Today I demonstrated the Bernstein Operator

\(B_nf(x) = \sum\limits_{k=0}^n \dbinom{n}{k} x^k (1-x)^{n-k}. \)

This is known to converge for all continuous functions on [0,1], but its approximating properties are not very good. E.g., we have

\(B_nf(x) – f(x) = \dfrac{x(1-x)}{n} \qquad\text{for } f(x) = x^2.\)

To define such an operator in Euler Math Toolbox, I programmed

>function bernstein (x,f$,n) ...
$## Compute B_nf(x) for scalar x or row vectors x.
$  i=(0:n)'; B=bin(n,i)*x^i*(1-x)^(n-i);
$  return f$(i/n)'.B;
$endfunction

Then I proceed to use this operator in the following way.

>function f(x) := sqrt(x+1)
>n=10;
>x=0:0.01:1; y=bernstein(x,"f",n);
>shrinkwindow(>smaller); plot2d(x,y-f(x),title="n = "+n):

This plots the following error function.

The topic of this posting is to discuss if this is really a good way of doing things.

For the non-initiated, the shortness of the code for the function bernstein() must be frightening. So let me introduce the code step by step. The variable i is a column vector with elements 0 to n.

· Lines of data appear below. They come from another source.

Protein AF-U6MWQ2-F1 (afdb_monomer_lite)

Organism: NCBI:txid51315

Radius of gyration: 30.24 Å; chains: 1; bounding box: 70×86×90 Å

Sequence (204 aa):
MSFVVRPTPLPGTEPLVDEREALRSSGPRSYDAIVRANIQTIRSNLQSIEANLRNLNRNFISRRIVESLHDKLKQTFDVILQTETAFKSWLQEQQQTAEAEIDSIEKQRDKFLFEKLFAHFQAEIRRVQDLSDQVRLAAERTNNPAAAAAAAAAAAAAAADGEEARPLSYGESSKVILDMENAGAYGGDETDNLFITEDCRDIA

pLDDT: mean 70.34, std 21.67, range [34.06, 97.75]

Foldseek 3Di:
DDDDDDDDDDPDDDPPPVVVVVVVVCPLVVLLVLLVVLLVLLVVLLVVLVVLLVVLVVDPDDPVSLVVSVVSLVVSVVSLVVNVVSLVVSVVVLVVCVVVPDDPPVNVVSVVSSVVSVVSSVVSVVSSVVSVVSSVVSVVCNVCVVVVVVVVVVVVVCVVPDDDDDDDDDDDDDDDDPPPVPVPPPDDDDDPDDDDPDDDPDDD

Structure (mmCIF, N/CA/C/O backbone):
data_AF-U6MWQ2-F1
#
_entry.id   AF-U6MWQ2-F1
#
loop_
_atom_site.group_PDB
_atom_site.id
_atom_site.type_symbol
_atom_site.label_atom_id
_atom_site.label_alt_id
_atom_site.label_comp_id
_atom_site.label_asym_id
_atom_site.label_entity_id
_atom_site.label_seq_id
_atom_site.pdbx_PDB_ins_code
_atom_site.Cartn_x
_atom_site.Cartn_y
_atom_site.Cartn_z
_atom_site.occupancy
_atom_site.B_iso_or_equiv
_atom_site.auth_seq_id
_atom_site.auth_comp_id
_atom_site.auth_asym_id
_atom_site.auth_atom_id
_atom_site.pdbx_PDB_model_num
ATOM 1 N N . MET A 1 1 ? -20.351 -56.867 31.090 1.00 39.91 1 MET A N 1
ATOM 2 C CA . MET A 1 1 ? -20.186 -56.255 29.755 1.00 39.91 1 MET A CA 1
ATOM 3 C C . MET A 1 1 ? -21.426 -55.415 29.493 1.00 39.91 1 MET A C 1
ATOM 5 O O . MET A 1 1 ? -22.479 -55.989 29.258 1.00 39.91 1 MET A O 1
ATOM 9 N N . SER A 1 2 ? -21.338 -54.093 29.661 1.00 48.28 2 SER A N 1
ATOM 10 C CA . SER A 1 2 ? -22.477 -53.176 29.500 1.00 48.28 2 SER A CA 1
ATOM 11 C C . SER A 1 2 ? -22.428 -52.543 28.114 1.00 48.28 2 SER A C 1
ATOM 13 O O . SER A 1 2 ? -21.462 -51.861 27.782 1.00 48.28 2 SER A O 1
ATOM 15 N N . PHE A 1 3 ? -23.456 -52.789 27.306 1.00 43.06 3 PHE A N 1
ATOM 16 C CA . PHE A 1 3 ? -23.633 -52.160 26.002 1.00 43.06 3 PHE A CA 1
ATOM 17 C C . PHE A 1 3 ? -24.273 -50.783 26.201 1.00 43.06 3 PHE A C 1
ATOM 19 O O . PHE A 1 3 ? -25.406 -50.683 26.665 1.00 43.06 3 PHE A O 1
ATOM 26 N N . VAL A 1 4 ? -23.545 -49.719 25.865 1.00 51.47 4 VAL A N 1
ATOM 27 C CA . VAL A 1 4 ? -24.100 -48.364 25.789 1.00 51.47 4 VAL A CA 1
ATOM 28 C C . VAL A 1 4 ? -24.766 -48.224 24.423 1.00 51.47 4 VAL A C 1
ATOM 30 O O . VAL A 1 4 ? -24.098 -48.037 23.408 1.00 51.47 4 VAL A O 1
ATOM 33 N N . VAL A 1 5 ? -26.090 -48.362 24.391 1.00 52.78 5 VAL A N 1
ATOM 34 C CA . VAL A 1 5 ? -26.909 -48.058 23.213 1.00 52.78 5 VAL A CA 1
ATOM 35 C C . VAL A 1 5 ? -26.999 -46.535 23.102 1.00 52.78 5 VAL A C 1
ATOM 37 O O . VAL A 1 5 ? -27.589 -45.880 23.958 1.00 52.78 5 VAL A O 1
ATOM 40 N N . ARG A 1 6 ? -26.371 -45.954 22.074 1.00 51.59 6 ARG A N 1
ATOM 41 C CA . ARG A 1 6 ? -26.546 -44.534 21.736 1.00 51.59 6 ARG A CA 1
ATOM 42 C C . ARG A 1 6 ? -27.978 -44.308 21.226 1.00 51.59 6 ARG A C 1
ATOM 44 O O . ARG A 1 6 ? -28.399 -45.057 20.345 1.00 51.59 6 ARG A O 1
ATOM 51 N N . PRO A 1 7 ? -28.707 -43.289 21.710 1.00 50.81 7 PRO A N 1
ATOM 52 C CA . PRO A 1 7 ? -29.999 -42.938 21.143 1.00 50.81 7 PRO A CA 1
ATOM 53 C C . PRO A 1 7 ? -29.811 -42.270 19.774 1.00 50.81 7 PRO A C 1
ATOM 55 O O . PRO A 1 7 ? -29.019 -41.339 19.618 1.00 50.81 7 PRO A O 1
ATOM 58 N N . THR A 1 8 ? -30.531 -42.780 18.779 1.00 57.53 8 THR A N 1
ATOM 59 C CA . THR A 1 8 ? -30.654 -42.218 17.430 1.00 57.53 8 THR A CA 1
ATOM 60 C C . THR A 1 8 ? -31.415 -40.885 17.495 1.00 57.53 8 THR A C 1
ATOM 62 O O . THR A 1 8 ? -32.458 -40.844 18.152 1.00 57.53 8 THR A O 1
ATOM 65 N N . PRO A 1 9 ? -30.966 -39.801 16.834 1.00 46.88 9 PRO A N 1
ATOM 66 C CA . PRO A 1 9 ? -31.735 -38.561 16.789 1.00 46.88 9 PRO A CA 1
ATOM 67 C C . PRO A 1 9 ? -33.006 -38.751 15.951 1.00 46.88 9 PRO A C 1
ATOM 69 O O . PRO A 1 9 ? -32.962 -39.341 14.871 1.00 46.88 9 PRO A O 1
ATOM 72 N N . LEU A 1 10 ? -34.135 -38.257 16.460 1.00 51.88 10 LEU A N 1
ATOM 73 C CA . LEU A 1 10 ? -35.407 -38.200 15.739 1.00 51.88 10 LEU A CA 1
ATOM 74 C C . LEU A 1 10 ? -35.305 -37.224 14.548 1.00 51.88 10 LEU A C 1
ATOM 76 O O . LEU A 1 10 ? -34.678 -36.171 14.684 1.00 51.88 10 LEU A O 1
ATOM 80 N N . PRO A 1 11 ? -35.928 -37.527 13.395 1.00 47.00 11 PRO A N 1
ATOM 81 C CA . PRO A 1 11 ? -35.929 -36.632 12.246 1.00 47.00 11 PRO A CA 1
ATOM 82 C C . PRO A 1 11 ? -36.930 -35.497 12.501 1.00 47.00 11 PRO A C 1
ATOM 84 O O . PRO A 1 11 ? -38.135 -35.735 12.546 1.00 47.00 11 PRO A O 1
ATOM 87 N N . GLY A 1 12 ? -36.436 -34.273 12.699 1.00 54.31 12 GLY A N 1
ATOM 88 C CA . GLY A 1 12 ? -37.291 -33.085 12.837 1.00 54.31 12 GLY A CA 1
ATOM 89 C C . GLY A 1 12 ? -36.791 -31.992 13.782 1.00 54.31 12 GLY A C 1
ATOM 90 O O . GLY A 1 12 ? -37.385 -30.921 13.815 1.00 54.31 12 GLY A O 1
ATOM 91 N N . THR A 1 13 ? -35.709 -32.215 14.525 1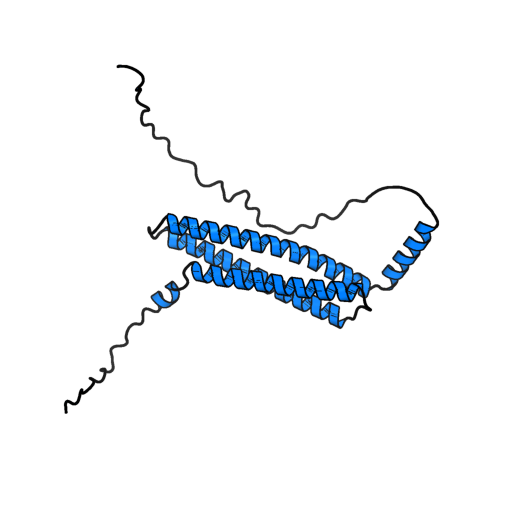.00 51.06 13 THR A N 1
ATOM 92 C CA . THR A 1 13 ? -35.039 -31.169 15.311 1.00 51.06 13 THR A CA 1
ATOM 93 C C . THR A 1 13 ? -33.735 -30.797 14.626 1.00 51.06 13 THR A C 1
ATOM 95 O O . THR A 1 13 ? -32.672 -31.333 14.938 1.00 51.06 13 THR A O 1
ATOM 98 N N . GLU A 1 14 ? -33.817 -29.886 13.657 1.00 48.94 14 GLU A N 1
ATOM 99 C CA . GLU A 1 14 ? -32.628 -29.145 13.249 1.00 48.94 14 GLU A CA 1
ATOM 100 C C . GLU A 1 14 ? -32.130 -28.365 14.474 1.00 48.94 14 GLU A C 1
ATOM 102 O O . GLU A 1 14 ? -32.922 -27.654 15.104 1.00 48.94 14 GLU A O 1
ATOM 107 N N . PRO A 1 15 ? -30.850 -28.490 14.869 1.00 47.12 15 PRO A N 1
ATOM 108 C CA . PRO A 1 15 ? -30.263 -27.456 15.689 1.00 47.12 15 PRO A CA 1
ATOM 109 C C . PRO A 1 15 ? -30.292 -26.214 14.809 1.00 47.12 15 PRO A C 1
ATOM 111 O O . PRO A 1 15 ? -29.652 -26.180 13.760 1.00 47.12 15 PRO A O 1
ATOM 114 N N . LEU A 1 16 ? -31.092 -25.230 15.206 1.00 45.59 16 LEU A N 1
ATOM 115 C CA . LEU A 1 16 ? -31.023 -23.881 14.678 1.00 45.59 16 LEU A CA 1
ATOM 116 C C . LEU A 1 16 ? -29.637 -23.369 15.071 1.00 45.59 16 LEU A C 1
ATOM 118 O O . LEU A 1 16 ? -29.445 -22.803 16.144 1.00 45.59 16 LEU A O 1
ATOM 122 N N . VAL A 1 17 ? -28.639 -23.730 14.263 1.00 51.22 17 VAL A N 1
ATOM 123 C CA . VAL A 1 17 ? -27.301 -23.172 14.335 1.00 51.22 17 VAL A CA 1
ATOM 124 C C . VAL A 1 17 ? -27.537 -21.702 14.075 1.00 51.22 17 VAL A C 1
ATOM 126 O O . VAL A 1 17 ? -27.978 -21.321 12.994 1.00 51.22 17 VAL A O 1
ATOM 129 N N . ASP A 1 18 ? -27.363 -20.910 15.121 1.00 46.34 18 ASP A N 1
ATOM 130 C CA . ASP A 1 18 ? -27.483 -19.469 15.094 1.00 46.34 18 ASP A CA 1
ATOM 131 C C . ASP A 1 18 ? -26.424 -18.958 14.098 1.00 46.34 18 ASP A C 1
ATOM 133 O O . ASP A 1 18 ? -25.282 -18.668 14.452 1.00 46.34 18 ASP A O 1
ATOM 137 N N . GLU A 1 19 ? -26.764 -18.898 12.803 1.00 45.06 19 GLU A N 1
ATOM 138 C CA . GLU A 1 19 ? -25.899 -18.345 11.746 1.00 45.06 19 GLU A CA 1
ATOM 139 C C . GLU A 1 19 ? -25.515 -16.887 12.061 1.00 45.06 19 GLU A C 1
ATOM 141 O O . GLU A 1 19 ? -24.544 -16.345 11.530 1.00 45.06 19 GLU A O 1
ATOM 146 N N . ARG A 1 20 ? -26.231 -16.261 13.003 1.00 44.69 20 ARG A N 1
ATOM 147 C CA . ARG A 1 20 ? -25.912 -14.960 13.583 1.00 44.69 20 ARG A CA 1
ATOM 148 C C . ARG A 1 20 ? -24.693 -14.956 14.507 1.00 44.69 20 ARG A C 1
ATOM 150 O O . ARG A 1 20 ? -24.104 -13.888 14.649 1.00 44.69 20 ARG A O 1
ATOM 157 N N . GLU A 1 21 ? -24.279 -16.074 15.103 1.00 41.22 21 GLU A N 1
ATOM 158 C CA . GLU A 1 21 ? -23.052 -16.134 15.920 1.00 41.22 21 GLU A CA 1
ATOM 159 C C . GLU A 1 21 ? -21.788 -16.366 15.083 1.00 41.22 21 GLU A C 1
ATOM 161 O O . GLU A 1 21 ? -20.724 -15.851 15.430 1.00 41.22 21 GLU A O 1
ATOM 166 N N . ALA A 1 22 ? -21.892 -17.030 13.927 1.00 38.25 22 ALA A N 1
ATOM 167 C CA . ALA A 1 22 ? -20.751 -17.217 13.024 1.00 38.25 22 ALA A CA 1
ATOM 168 C C . ALA A 1 22 ? -20.251 -15.891 12.412 1.00 38.25 22 ALA A C 1
ATOM 170 O O . ALA A 1 22 ? -19.062 -15.745 12.134 1.00 38.25 22 ALA A O 1
ATOM 171 N N . LEU A 1 23 ? -21.134 -14.895 12.272 1.00 42.69 23 LEU A N 1
ATOM 172 C CA . LEU A 1 23 ? -20.783 -13.541 11.822 1.00 42.69 23 LEU A CA 1
ATOM 173 C C . LEU A 1 23 ? -20.231 -12.645 12.945 1.00 42.69 23 LEU A C 1
ATOM 175 O O . LEU A 1 23 ? -19.623 -11.619 12.655 1.00 42.69 23 LEU A O 1
ATOM 179 N N . ARG A 1 24 ? -20.402 -13.023 14.220 1.00 44.47 24 ARG A N 1
ATOM 180 C CA . ARG A 1 24 ? -19.936 -12.243 15.387 1.00 44.47 24 ARG A CA 1
ATOM 181 C C . ARG A 1 24 ? -18.524 -12.607 15.845 1.00 44.47 24 ARG A C 1
ATOM 183 O O . ARG A 1 24 ? -17.965 -11.933 16.702 1.00 44.47 24 ARG A O 1
ATOM 190 N N . SER A 1 25 ? -17.915 -13.641 15.262 1.00 38.41 25 SER A N 1
ATOM 191 C CA . SER A 1 25 ? -16.533 -14.034 15.576 1.00 38.41 25 SER A CA 1
ATOM 192 C C . SER A 1 25 ? -15.471 -13.209 14.828 1.00 38.41 25 SER A C 1
ATOM 194 O O . SER A 1 25 ? -14.280 -13.509 14.936 1.00 38.41 25 SER A O 1
ATOM 196 N N . SER A 1 26 ? -15.861 -12.173 14.083 1.00 49.97 26 SER A N 1
ATOM 197 C CA . SER A 1 26 ? -14.926 -11.274 13.399 1.00 49.97 26 SER A CA 1
ATOM 198 C C . SER A 1 26 ? -14.530 -10.077 14.265 1.00 49.97 26 SER A C 1
ATOM 200 O O . SER A 1 26 ? -14.375 -8.982 13.748 1.00 49.97 26 SER A O 1
ATOM 202 N N . GLY A 1 27 ? -14.322 -10.268 15.572 1.00 53.56 27 GLY A N 1
ATOM 203 C CA . GLY A 1 27 ? -13.937 -9.164 16.455 1.00 53.56 27 GLY A CA 1
ATOM 204 C C . GLY A 1 27 ? -12.687 -8.401 15.969 1.00 53.56 27 GLY A C 1
ATOM 205 O O . GLY A 1 27 ? -11.951 -8.898 15.111 1.00 53.56 27 GLY A O 1
ATOM 206 N N . PRO A 1 28 ? -12.369 -7.232 16.555 1.00 57.31 28 PRO A N 1
ATOM 207 C CA . PRO A 1 28 ? -11.294 -6.315 16.132 1.00 57.31 28 PRO A CA 1
ATOM 208 C C . PRO A 1 28 ? -9.915 -6.973 15.930 1.00 57.31 28 PRO A C 1
ATOM 210 O O . PRO A 1 28 ? -9.096 -6.521 15.128 1.00 57.31 28 PRO A O 1
ATOM 213 N N . ARG A 1 29 ? -9.673 -8.109 16.595 1.00 65.00 29 ARG A N 1
ATOM 214 C CA . ARG A 1 29 ? -8.467 -8.940 16.433 1.00 65.00 29 ARG A CA 1
ATOM 215 C C . ARG A 1 29 ? -8.327 -9.584 15.046 1.00 65.00 29 ARG A C 1
ATOM 217 O O . ARG A 1 29 ? -7.215 -9.936 14.660 1.00 65.00 29 ARG A O 1
ATOM 224 N N . SER A 1 30 ? -9.417 -9.736 14.296 1.00 82.81 30 SER A N 1
ATOM 225 C CA . SER A 1 30 ? -9.414 -10.254 12.924 1.00 82.81 30 SER A CA 1
ATOM 226 C C . SER A 1 30 ? -8.850 -9.222 11.937 1.00 82.81 30 SER A C 1
ATOM 228 O O . SER A 1 30 ? -7.927 -9.540 11.182 1.00 82.81 30 SER A O 1
ATOM 230 N N . TYR A 1 31 ? -9.306 -7.965 12.008 1.00 90.88 31 TYR A N 1
ATOM 231 C CA . TYR A 1 31 ? -8.794 -6.875 11.169 1.00 90.88 31 TYR A CA 1
ATOM 232 C C . TYR A 1 31 ? -7.335 -6.566 11.460 1.00 90.88 31 TYR A C 1
ATOM 234 O O . TYR A 1 31 ? -6.572 -6.329 10.528 1.00 90.88 31 TYR A O 1
ATOM 242 N N . ASP A 1 32 ? -6.921 -6.628 12.725 1.00 92.19 32 ASP A N 1
ATOM 243 C CA . ASP A 1 32 ? -5.523 -6.458 13.112 1.00 92.19 32 ASP A CA 1
ATOM 244 C C . ASP A 1 32 ? -4.589 -7.410 12.339 1.00 92.19 32 ASP A C 1
ATOM 246 O O . ASP A 1 32 ? -3.592 -6.979 11.751 1.00 92.19 32 ASP A O 1
ATOM 250 N N . ALA A 1 33 ? -4.936 -8.699 12.279 1.00 93.81 33 ALA A N 1
ATOM 251 C CA . ALA A 1 33 ? -4.160 -9.697 11.551 1.00 93.81 33 ALA A CA 1
ATOM 252 C C . ALA A 1 33 ? -4.163 -9.437 10.034 1.00 93.81 33 ALA A C 1
ATOM 254 O O . ALA A 1 33 ? -3.102 -9.479 9.403 1.00 93.81 33 ALA A O 1
ATOM 255 N N . ILE A 1 34 ? -5.332 -9.119 9.466 1.00 94.81 34 ILE A N 1
ATOM 256 C CA . ILE A 1 34 ? -5.500 -8.828 8.033 1.00 94.81 34 ILE A CA 1
ATOM 257 C C . ILE A 1 34 ? -4.663 -7.608 7.631 1.00 94.81 34 ILE A C 1
ATOM 259 O O . ILE A 1 34 ? -3.861 -7.674 6.700 1.00 94.81 34 ILE A O 1
ATOM 263 N N . VAL A 1 35 ? -4.787 -6.503 8.365 1.00 96.31 35 VAL A N 1
ATOM 264 C CA . VAL A 1 35 ? -4.076 -5.252 8.078 1.00 96.31 35 VAL A CA 1
ATOM 265 C C . VAL A 1 35 ? -2.566 -5.441 8.213 1.00 96.31 35 VAL A C 1
ATOM 267 O O . VAL A 1 35 ? -1.817 -4.999 7.340 1.00 96.31 35 VAL A O 1
ATOM 270 N N . ARG A 1 36 ? -2.085 -6.140 9.252 1.00 97.00 36 ARG A N 1
ATOM 271 C CA . ARG A 1 36 ? -0.649 -6.454 9.380 1.00 97.00 36 ARG A CA 1
ATOM 272 C C . ARG A 1 36 ? -0.139 -7.286 8.205 1.00 97.00 36 ARG A C 1
ATOM 274 O O . ARG A 1 36 ? 0.930 -6.978 7.674 1.00 97.00 36 ARG A O 1
ATOM 281 N N . ALA A 1 37 ? -0.883 -8.316 7.801 1.00 97.50 37 ALA A N 1
ATOM 282 C CA . ALA A 1 37 ? -0.518 -9.165 6.671 1.00 97.50 37 ALA A CA 1
ATOM 283 C C . ALA A 1 37 ? -0.463 -8.364 5.361 1.00 97.50 37 ALA A C 1
ATOM 285 O O . ALA A 1 37 ? 0.492 -8.496 4.588 1.00 97.50 37 ALA A O 1
ATOM 286 N N . ASN A 1 38 ? -1.425 -7.467 5.147 1.00 97.62 38 ASN A N 1
ATOM 287 C CA . ASN A 1 38 ? -1.447 -6.605 3.973 1.00 97.62 38 ASN A CA 1
ATOM 288 C C . ASN A 1 38 ? -0.276 -5.617 3.968 1.00 97.62 38 ASN A C 1
ATOM 290 O O . ASN A 1 38 ? 0.439 -5.535 2.972 1.00 97.62 38 ASN A O 1
ATOM 294 N N . ILE A 1 39 ? -0.004 -4.931 5.086 1.00 97.75 39 ILE A N 1
ATOM 295 C CA . ILE A 1 39 ? 1.158 -4.031 5.218 1.00 97.75 39 ILE A CA 1
ATOM 296 C C . ILE A 1 39 ? 2.459 -4.788 4.922 1.00 97.75 39 ILE A C 1
ATOM 298 O O . ILE A 1 39 ? 3.339 -4.272 4.230 1.00 97.75 39 ILE A O 1
ATOM 302 N N . GLN A 1 40 ? 2.591 -6.021 5.413 1.00 97.75 40 GLN A N 1
ATOM 303 C CA . GLN A 1 40 ? 3.768 -6.842 5.144 1.00 97.75 40 GLN A CA 1
ATOM 304 C C . GLN A 1 40 ? 3.877 -7.239 3.665 1.00 97.75 40 GLN A C 1
ATOM 306 O O . GLN A 1 40 ? 4.975 -7.228 3.104 1.00 97.75 40 GLN A O 1
ATOM 311 N N . THR A 1 41 ? 2.750 -7.540 3.022 1.00 97.56 41 THR A N 1
ATOM 312 C CA . THR A 1 41 ? 2.687 -7.832 1.583 1.00 97.56 41 THR A CA 1
ATOM 313 C C . THR A 1 41 ? 3.111 -6.618 0.759 1.00 97.56 41 THR A C 1
ATOM 315 O O . THR A 1 41 ? 3.957 -6.747 -0.125 1.00 97.56 41 THR A O 1
ATOM 318 N N . ILE A 1 42 ? 2.611 -5.425 1.101 1.00 97.56 42 ILE A N 1
ATOM 319 C CA . ILE A 1 42 ? 3.013 -4.169 0.455 1.00 97.56 42 ILE A CA 1
ATOM 320 C C . ILE A 1 42 ? 4.530 -3.980 0.596 1.00 97.56 42 ILE A C 1
ATOM 322 O O . ILE A 1 42 ? 5.213 -3.812 -0.411 1.00 97.56 42 ILE A O 1
ATOM 326 N N . ARG A 1 43 ? 5.087 -4.117 1.808 1.00 97.75 43 ARG A N 1
ATOM 327 C CA . ARG A 1 43 ? 6.542 -4.013 2.043 1.00 97.75 43 ARG A CA 1
ATOM 328 C C . ARG A 1 43 ? 7.354 -4.977 1.185 1.00 97.75 43 ARG A C 1
ATOM 330 O O . ARG A 1 43 ? 8.366 -4.583 0.610 1.00 97.75 43 ARG A O 1
ATOM 337 N N . SER A 1 44 ? 6.921 -6.234 1.096 1.00 97.50 44 SER A N 1
ATOM 338 C CA . SER A 1 44 ? 7.593 -7.248 0.278 1.00 97.50 44 SER A CA 1
ATOM 339 C C . SER A 1 44 ? 7.572 -6.878 -1.208 1.00 97.50 44 SER A C 1
ATOM 341 O O . SER A 1 44 ? 8.599 -6.966 -1.890 1.00 97.50 44 SER A O 1
ATOM 343 N N . ASN A 1 45 ? 6.434 -6.383 -1.701 1.00 95.69 45 ASN A N 1
ATOM 344 C CA . ASN A 1 45 ? 6.318 -5.915 -3.076 1.00 95.69 45 ASN A CA 1
ATOM 345 C C . ASN A 1 45 ? 7.239 -4.721 -3.346 1.00 95.69 45 ASN A C 1
ATOM 347 O O . ASN A 1 45 ? 7.956 -4.736 -4.349 1.00 95.69 45 ASN A O 1
ATOM 351 N N . LEU A 1 46 ? 7.286 -3.735 -2.443 1.00 95.50 46 LEU A N 1
ATOM 352 C CA . LEU A 1 46 ? 8.162 -2.569 -2.587 1.00 95.50 46 LEU A CA 1
ATOM 353 C C . LEU A 1 46 ? 9.640 -2.960 -2.612 1.00 95.50 46 LEU A C 1
ATOM 355 O O . LEU A 1 46 ? 10.368 -2.517 -3.496 1.00 95.50 46 LEU A O 1
ATOM 359 N N . GLN A 1 47 ? 10.076 -3.861 -1.727 1.00 95.44 47 GLN A N 1
ATOM 360 C CA . GLN A 1 47 ? 11.450 -4.379 -1.744 1.00 95.44 47 GLN A CA 1
ATOM 361 C C . GLN A 1 47 ? 11.796 -5.048 -3.082 1.00 95.44 47 GLN A C 1
ATOM 363 O O . GLN A 1 47 ? 12.891 -4.859 -3.620 1.00 95.44 47 GLN A O 1
ATOM 368 N N . SER A 1 48 ? 10.857 -5.810 -3.649 1.00 92.25 48 SER A N 1
ATOM 369 C CA . SER A 1 48 ? 11.038 -6.429 -4.963 1.00 92.25 48 SER A CA 1
ATOM 370 C C . SER A 1 48 ? 11.099 -5.394 -6.091 1.00 92.25 48 SER A C 1
ATOM 372 O O . SER A 1 48 ? 11.891 -5.569 -7.019 1.00 92.25 48 SER A O 1
ATOM 374 N N . ILE A 1 49 ? 10.282 -4.341 -6.027 1.00 92.81 49 ILE A N 1
ATOM 375 C CA . ILE A 1 49 ? 10.280 -3.239 -6.998 1.00 92.81 49 ILE A CA 1
ATOM 376 C C . ILE A 1 49 ? 11.611 -2.485 -6.937 1.00 92.81 49 ILE A C 1
ATOM 378 O O . ILE A 1 49 ? 12.246 -2.291 -7.970 1.00 92.81 49 ILE A O 1
ATOM 382 N N . GLU A 1 50 ? 12.088 -2.146 -5.741 1.00 92.38 50 GLU A N 1
ATOM 383 C CA . GLU A 1 50 ? 13.381 -1.488 -5.534 1.00 92.38 50 GLU A CA 1
ATOM 384 C C . GLU A 1 50 ? 14.554 -2.305 -6.080 1.00 92.38 50 GLU A C 1
ATOM 386 O O . GLU A 1 50 ? 15.428 -1.764 -6.760 1.00 92.38 50 GLU A O 1
ATOM 391 N N . ALA A 1 51 ? 14.593 -3.610 -5.798 1.00 89.06 51 ALA A N 1
ATOM 392 C CA . ALA A 1 51 ? 15.647 -4.484 -6.304 1.00 89.06 51 ALA A CA 1
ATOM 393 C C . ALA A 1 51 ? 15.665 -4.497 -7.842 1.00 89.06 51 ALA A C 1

Let us assume that x is a row vector. Then e.g. x^i is a matrix with rows 1, x, x^2 to x^n, where x^2 is the matrix row containing x(1)^2 to x(m)^2. Likewise for the other factors. This is combined by multiplication element for element. We get the following matrix.

\(B = \left(\dbinom{n}{i} x_j^i (1-x_j)^{n-i}\right)_{0 \le i \le n,\, 1 \le j \le m}\)

If we multiply this using matrix multiplication with the row vector

\(\left(f\left(\dfrac{0}{n}\right),f\left(\dfrac{1}{n}\right),\ldots,f\left(\dfrac{n}{n}\right)\right)\)

we get the row vector of values of the Bernstein approximation.

Even now, that I have explained it, you might have a hard time to get the details. My feeling and my experience tell me that the matrix languages, if used on this level, are for experts only. You can get rid of a lot of loops, but at the expense of having to think in row and column matrices and element-wise operators. For the casual user like a student, this requires some extra learning.

How could we get the very same result with less metal effort? One small step would be to define the operator in a less ambitious way.

>function map B(x,n) ...
$  k=0:n;
$  return sum(f(k/n)*bin(n,k)*x^k*(1-x)^(n-k));
$endfunction
>plot2d("B(x,10)-f(x)",0,1):

This is the same result, but we need only understand a row vector. The „map“ keyword allows to map B(x,n) to a vector of x values.

>B(0:0.1:1,10)
  [1, 1.04786, 1.09395, 1.13841, 1.1814, 1.22303, 1.26341,
  1.30263, 1.34079, 1.37796, 1.41421]

The effort to compute this is higher, however. We recompute f(k/n) and the binomial constants for all values of x. The matrix version calls the function f only n+1 times independent on the length of the row vector x.

The next step would be to avoid the matrix language completely. Then we have to write loops for the summations. Moreover, we would like to compute the vector of function values and the binomials beforehand. For a final optimization, we would have to compute x^i and (1-x)^i with one loop and combine both later. The binomials should be computed by looping too.

It becomes quite obvious now that an optimized version in C would take quite a lot of brain activity too, and we would not be sure if we get it right in the first shot. If you do not believe it try it. You can use Python or C via Euler Math Toolbox if you like.

Summarizing, the easiest way lies in the middle. It will not be completely optimized, but it will also not be obscure.